Cleveland Forde

Personal information
- Nationality: Guyanese
- Born: April 3, 1985 (age 41) Georgetown, Guyana

Sport
- Sport: Track
- Event(s): 800 metres, 1500 metres, 5000 metres

Achievements and titles
- Personal best(s): 800 metres: 1:51.31 1500 metres: 3:44.23 5000 metres: 14:07.08

= Cleveland Forde =

Guyanese middle-distance runner (born 1985)

Cleveland Forde (born April 3, 1985), is a Guyanese track runner who specialized in various middle-distance and long-distance disciplines. Forde holds national records for Guyana in the 1500 metres and 5000 metres disciplines. He represented his country at the World Championships in Athletics in 2007, the IAAF World Cross Country Championships in 2007 and 2008, and the 2008 IAAF World Half Marathon Championships.

He has also run for Guyana at the Commonwealth Games (2006, 2010) and the Pan American Games (2007). His sole senior international medal is a bronze at the 2010 Central American and Caribbean Games. He won several regional medals in his youth at the CARIFTA Games.

==Running career==
===Youth and junior career===
Forde made his first appearance in major international competition at the 2001 World Youth Championships in Athletics, although he was the youngest in his 3000 metres heat and was last by a margin of fifty seconds.

His first international medal came at the 2002 CARIFTA Games where he won the gold medal in the 5000 metres. He would go on to compete at the 2003 and 2004 CARIFTA Games, both times finishing in first place in the 5000 m (he also managed fourth, then second in the 1500 m). He also won bronze medals in both the 5000 m and 10,000 metres at the 2002 Central American and Caribbean Junior Championships in Athletics.

He also ran in those events at the 2002 South American Junior Championships in Athletics, but at this higher level competition was seventh in the 5000 m and failed to finish the 10,000 m. He was the fourth placer in the 5000 m and 10,000 m at the 2003 South American Junior Championships in Athletics, then came ninth in the 2003 Pan American Junior Athletics Championships later that year. Forde was chosen to compete at the 2004 World Junior Championships in Athletics but ultimately did not participate.

===Senior career===
Forde set a Guyanese national record in the 5000 m when he finished first in 14:07.08 minutes at the 2006 South American Under-23 Championships in Athletics.

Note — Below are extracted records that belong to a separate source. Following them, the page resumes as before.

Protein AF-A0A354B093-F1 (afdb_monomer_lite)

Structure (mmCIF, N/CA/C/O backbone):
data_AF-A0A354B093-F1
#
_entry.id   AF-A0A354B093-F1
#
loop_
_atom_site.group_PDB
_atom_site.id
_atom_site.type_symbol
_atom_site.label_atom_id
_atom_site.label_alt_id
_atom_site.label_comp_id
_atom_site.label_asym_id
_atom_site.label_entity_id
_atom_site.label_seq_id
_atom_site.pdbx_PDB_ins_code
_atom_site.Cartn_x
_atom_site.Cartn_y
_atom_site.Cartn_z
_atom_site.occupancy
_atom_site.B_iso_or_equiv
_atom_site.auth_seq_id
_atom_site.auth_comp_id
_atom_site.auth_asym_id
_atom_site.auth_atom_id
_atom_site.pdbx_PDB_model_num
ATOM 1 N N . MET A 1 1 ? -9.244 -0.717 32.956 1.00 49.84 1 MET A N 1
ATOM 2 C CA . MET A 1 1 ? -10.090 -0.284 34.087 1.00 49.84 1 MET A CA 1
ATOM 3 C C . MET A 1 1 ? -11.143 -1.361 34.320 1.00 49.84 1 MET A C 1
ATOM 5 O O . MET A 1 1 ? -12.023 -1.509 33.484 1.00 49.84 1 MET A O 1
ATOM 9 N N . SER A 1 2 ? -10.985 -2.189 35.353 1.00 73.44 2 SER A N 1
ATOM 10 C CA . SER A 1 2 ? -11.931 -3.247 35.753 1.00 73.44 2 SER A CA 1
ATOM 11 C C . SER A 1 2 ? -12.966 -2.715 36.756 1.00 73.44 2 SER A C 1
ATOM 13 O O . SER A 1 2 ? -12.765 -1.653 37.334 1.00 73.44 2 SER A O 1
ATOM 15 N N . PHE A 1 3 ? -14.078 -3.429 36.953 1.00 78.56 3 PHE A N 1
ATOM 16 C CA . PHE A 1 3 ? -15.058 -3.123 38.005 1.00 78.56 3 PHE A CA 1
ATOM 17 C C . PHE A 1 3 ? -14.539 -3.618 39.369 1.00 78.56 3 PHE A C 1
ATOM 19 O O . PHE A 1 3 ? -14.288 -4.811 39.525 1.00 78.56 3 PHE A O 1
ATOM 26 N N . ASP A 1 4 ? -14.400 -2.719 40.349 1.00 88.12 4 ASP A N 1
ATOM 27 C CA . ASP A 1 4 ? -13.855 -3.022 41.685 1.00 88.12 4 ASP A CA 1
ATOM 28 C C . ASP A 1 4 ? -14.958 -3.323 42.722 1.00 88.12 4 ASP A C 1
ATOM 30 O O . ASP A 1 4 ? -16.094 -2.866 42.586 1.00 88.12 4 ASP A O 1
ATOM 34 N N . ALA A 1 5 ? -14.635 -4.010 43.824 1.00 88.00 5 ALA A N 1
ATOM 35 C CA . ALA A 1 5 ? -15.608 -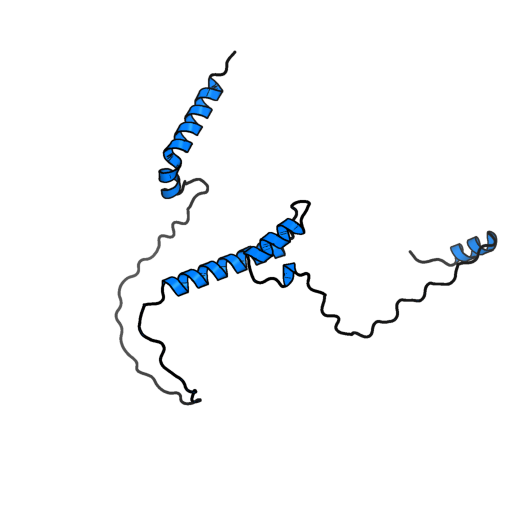4.434 44.847 1.00 88.00 5 ALA A CA 1
ATOM 36 C C . ALA A 1 5 ? -16.477 -3.292 45.425 1.00 88.00 5 ALA A C 1
ATOM 38 O O . ALA A 1 5 ? -17.684 -3.454 45.592 1.00 88.00 5 ALA A O 1
ATOM 39 N N . ARG A 1 6 ? -15.903 -2.098 45.645 1.00 88.50 6 ARG A N 1
ATOM 40 C CA . ARG A 1 6 ? -16.651 -0.911 46.118 1.00 88.50 6 ARG A CA 1
ATOM 41 C C . ARG A 1 6 ? -17.696 -0.415 45.112 1.00 88.50 6 ARG A C 1
ATOM 43 O O . ARG A 1 6 ? -18.703 0.172 45.497 1.00 88.50 6 ARG A O 1
ATOM 50 N N . SER A 1 7 ? -17.456 -0.618 43.817 1.00 89.31 7 SER A N 1
ATOM 51 C CA . SER A 1 7 ? -18.392 -0.199 42.767 1.00 89.31 7 SER A CA 1
ATOM 52 C C . SER A 1 7 ? -19.616 -1.119 42.675 1.00 89.31 7 SER A C 1
ATOM 54 O O . SER A 1 7 ? -20.701 -0.641 42.345 1.00 89.31 7 SER A O 1
ATOM 56 N N . LEU A 1 8 ? -19.475 -2.396 43.057 1.00 88.31 8 LEU A N 1
ATOM 57 C CA . LEU A 1 8 ? -20.598 -3.331 43.201 1.00 88.31 8 LEU A CA 1
ATOM 58 C C . LEU A 1 8 ? -21.513 -2.942 44.363 1.00 88.31 8 LEU A C 1
ATOM 60 O O . LEU A 1 8 ? -22.728 -2.903 44.192 1.00 88.31 8 LEU A O 1
ATOM 64 N N . GLU A 1 9 ? -20.938 -2.602 45.518 1.00 89.19 9 GLU A N 1
ATOM 65 C CA . GLU A 1 9 ? -21.703 -2.173 46.695 1.00 89.19 9 GLU A CA 1
ATOM 66 C C . GLU A 1 9 ? -22.516 -0.906 46.400 1.00 89.19 9 GLU A C 1
ATOM 68 O O . GLU A 1 9 ? -23.707 -0.833 46.693 1.00 89.19 9 GLU A O 1
ATOM 73 N N . ARG A 1 10 ? -21.905 0.071 45.717 1.00 91.50 10 ARG A N 1
ATOM 74 C CA . ARG A 1 10 ? -22.603 1.290 45.291 1.00 91.50 10 ARG A CA 1
ATOM 75 C C . ARG A 1 10 ? -23.748 0.996 44.318 1.00 91.50 10 ARG A C 1
ATOM 77 O O . ARG A 1 10 ? -24.797 1.623 44.411 1.00 91.50 10 ARG A O 1
ATOM 84 N N . LEU A 1 11 ? -23.568 0.057 43.387 1.00 90.81 11 LEU A N 1
ATOM 85 C CA . LEU A 1 11 ? -24.635 -0.370 42.477 1.00 90.81 11 LEU A CA 1
ATOM 86 C C . LEU A 1 11 ? -25.811 -0.991 43.242 1.00 90.81 11 LEU A C 1
ATOM 88 O O . LEU A 1 11 ? -26.956 -0.623 42.984 1.00 90.81 11 LEU A O 1
ATOM 92 N N . GLN A 1 12 ? -25.527 -1.841 44.233 1.00 88.44 12 GLN A N 1
ATOM 93 C CA . GLN A 1 12 ? -26.546 -2.435 45.104 1.00 88.44 12 GLN A CA 1
ATOM 94 C C . GLN A 1 12 ?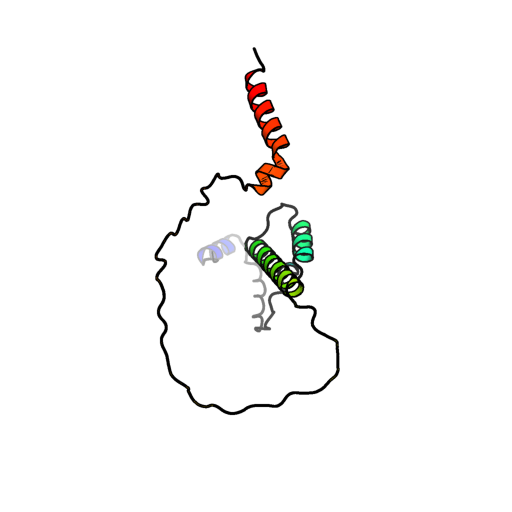 -27.292 -1.375 45.928 1.00 88.44 12 GLN A C 1
ATOM 96 O O . GLN A 1 12 ? -28.519 -1.409 45.981 1.00 88.44 12 GLN A O 1
ATOM 101 N N . GLN A 1 13 ? -26.582 -0.392 46.493 1.00 91.69 13 GLN A N 1
ATOM 102 C CA . GLN A 1 13 ? -27.185 0.746 47.206 1.00 91.69 13 GLN A CA 1
ATOM 103 C C . GLN A 1 13 ? -28.096 1.593 46.301 1.00 91.69 13 GLN A C 1
ATOM 105 O O . GLN A 1 13 ? -29.091 2.143 46.765 1.00 91.69 13 GLN A O 1
ATOM 110 N N . LEU A 1 14 ? -27.782 1.675 45.004 1.00 93.06 14 LEU A N 1
ATOM 111 C CA . LEU A 1 14 ? -28.595 2.358 43.991 1.00 93.06 14 LEU A CA 1
ATOM 112 C C . LEU A 1 14 ? -29.719 1.479 43.411 1.00 93.06 14 LEU A C 1
ATOM 114 O O . LEU A 1 14 ? -30.407 1.912 42.486 1.00 93.06 14 LEU A O 1
ATOM 118 N N . GLY A 1 15 ? -29.895 0.246 43.903 1.00 91.38 15 GLY A N 1
ATOM 119 C CA . GLY A 1 15 ? -30.895 -0.695 43.395 1.00 91.38 15 GLY A CA 1
ATOM 120 C C . GLY A 1 15 ? -30.635 -1.148 41.954 1.00 91.38 15 GLY A C 1
ATOM 121 O O . GLY A 1 15 ? -31.572 -1.474 41.227 1.00 91.38 15 GLY A O 1
ATOM 122 N N . ARG A 1 16 ? -29.373 -1.131 41.508 1.00 90.38 16 ARG A N 1
ATOM 123 C CA . ARG A 1 16 ? -28.964 -1.500 40.148 1.00 90.38 16 ARG A CA 1
ATOM 124 C C . ARG A 1 16 ? -28.050 -2.720 40.164 1.00 90.38 16 ARG A C 1
ATOM 126 O O . ARG A 1 16 ? -27.167 -2.843 41.005 1.00 90.38 16 ARG A O 1
ATOM 133 N N . SER A 1 17 ? -28.226 -3.611 39.196 1.00 85.44 17 SER A N 1
ATOM 134 C CA . SER A 1 17 ? -27.337 -4.751 38.954 1.00 85.44 17 SER A CA 1
ATOM 135 C C . SER A 1 17 ? -26.613 -4.589 37.619 1.00 85.44 17 SER A C 1
ATOM 137 O O . SER A 1 17 ? -27.110 -3.911 36.717 1.00 85.44 17 SER A O 1
ATOM 139 N N . LEU A 1 18 ? -25.441 -5.219 37.471 1.00 83.00 18 LEU A N 1
ATOM 140 C CA . LEU A 1 18 ? -24.792 -5.279 36.162 1.00 83.00 18 LEU A CA 1
ATOM 141 C C . LEU A 1 18 ? -25.653 -6.097 35.178 1.00 83.00 18 LEU A C 1
ATOM 143 O O . LEU A 1 18 ? -26.225 -7.116 35.575 1.00 83.00 18 LEU A O 1
ATOM 147 N N . PRO A 1 19 ? -25.727 -5.687 33.900 1.00 82.94 19 PRO A N 1
ATOM 148 C CA . PRO A 1 19 ? -26.282 -6.517 32.839 1.00 82.94 19 PRO A CA 1
ATOM 149 C C . PRO A 1 19 ? -25.403 -7.751 32.593 1.00 82.94 19 PRO A C 1
ATOM 151 O O . PRO A 1 19 ? -24.231 -7.785 32.976 1.00 82.94 19 PRO A O 1
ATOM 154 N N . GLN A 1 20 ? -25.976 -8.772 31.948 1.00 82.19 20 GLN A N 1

He came fifteenth in the 5000 m at the 2006 Commonwealth Games.

He made his global debut as a senior athlete in 2007, beginning with the 2007 IAAF World Cross Country Championships, at which he placed 97th overall. He later ran in the 5000 m at the 2007 World Championships in Athletics, but was second-to-last place overall and over a minute slower than the next fastest runner. He gave similar performances at that year's 2007 Pan American Games in Rio de Janeiro, finishing tenth in the 10,000 m and eleventh in the 5000 m. Two more top level events followed the year after: at the 2008 IAAF World Cross Country Championships he was further down the order in 154th place, but managed to set a half marathon best of 1:10:20 hours at the 2008 IAAF World Half Marathon Championships, where he was 58th.

Forde ran a 5000 m personal best of 14:08.95 minutes at the 2010 Central American and Caribbean Games, taking the bronze medal in the process – his first as a senior athlete. He also set a 1500 m best of 3:50.47 minutes for sixth place. Forde ran his fastest 1500 m race in 3:44.23 minutes in the men's 1500-metre race at the 2010 Commonwealth Games, setting a national records and barely missing a berth in the final round. He was slower in the 5000 m Commonwealth race, coming 18th.

His form was not as good at the 2011 Central American and Caribbean Championships in Athletics, at which he was seventh place in the 1500 m and fourth in the 5000 m. He ceased track competitions after this point and began competing in lower-level road races in his region.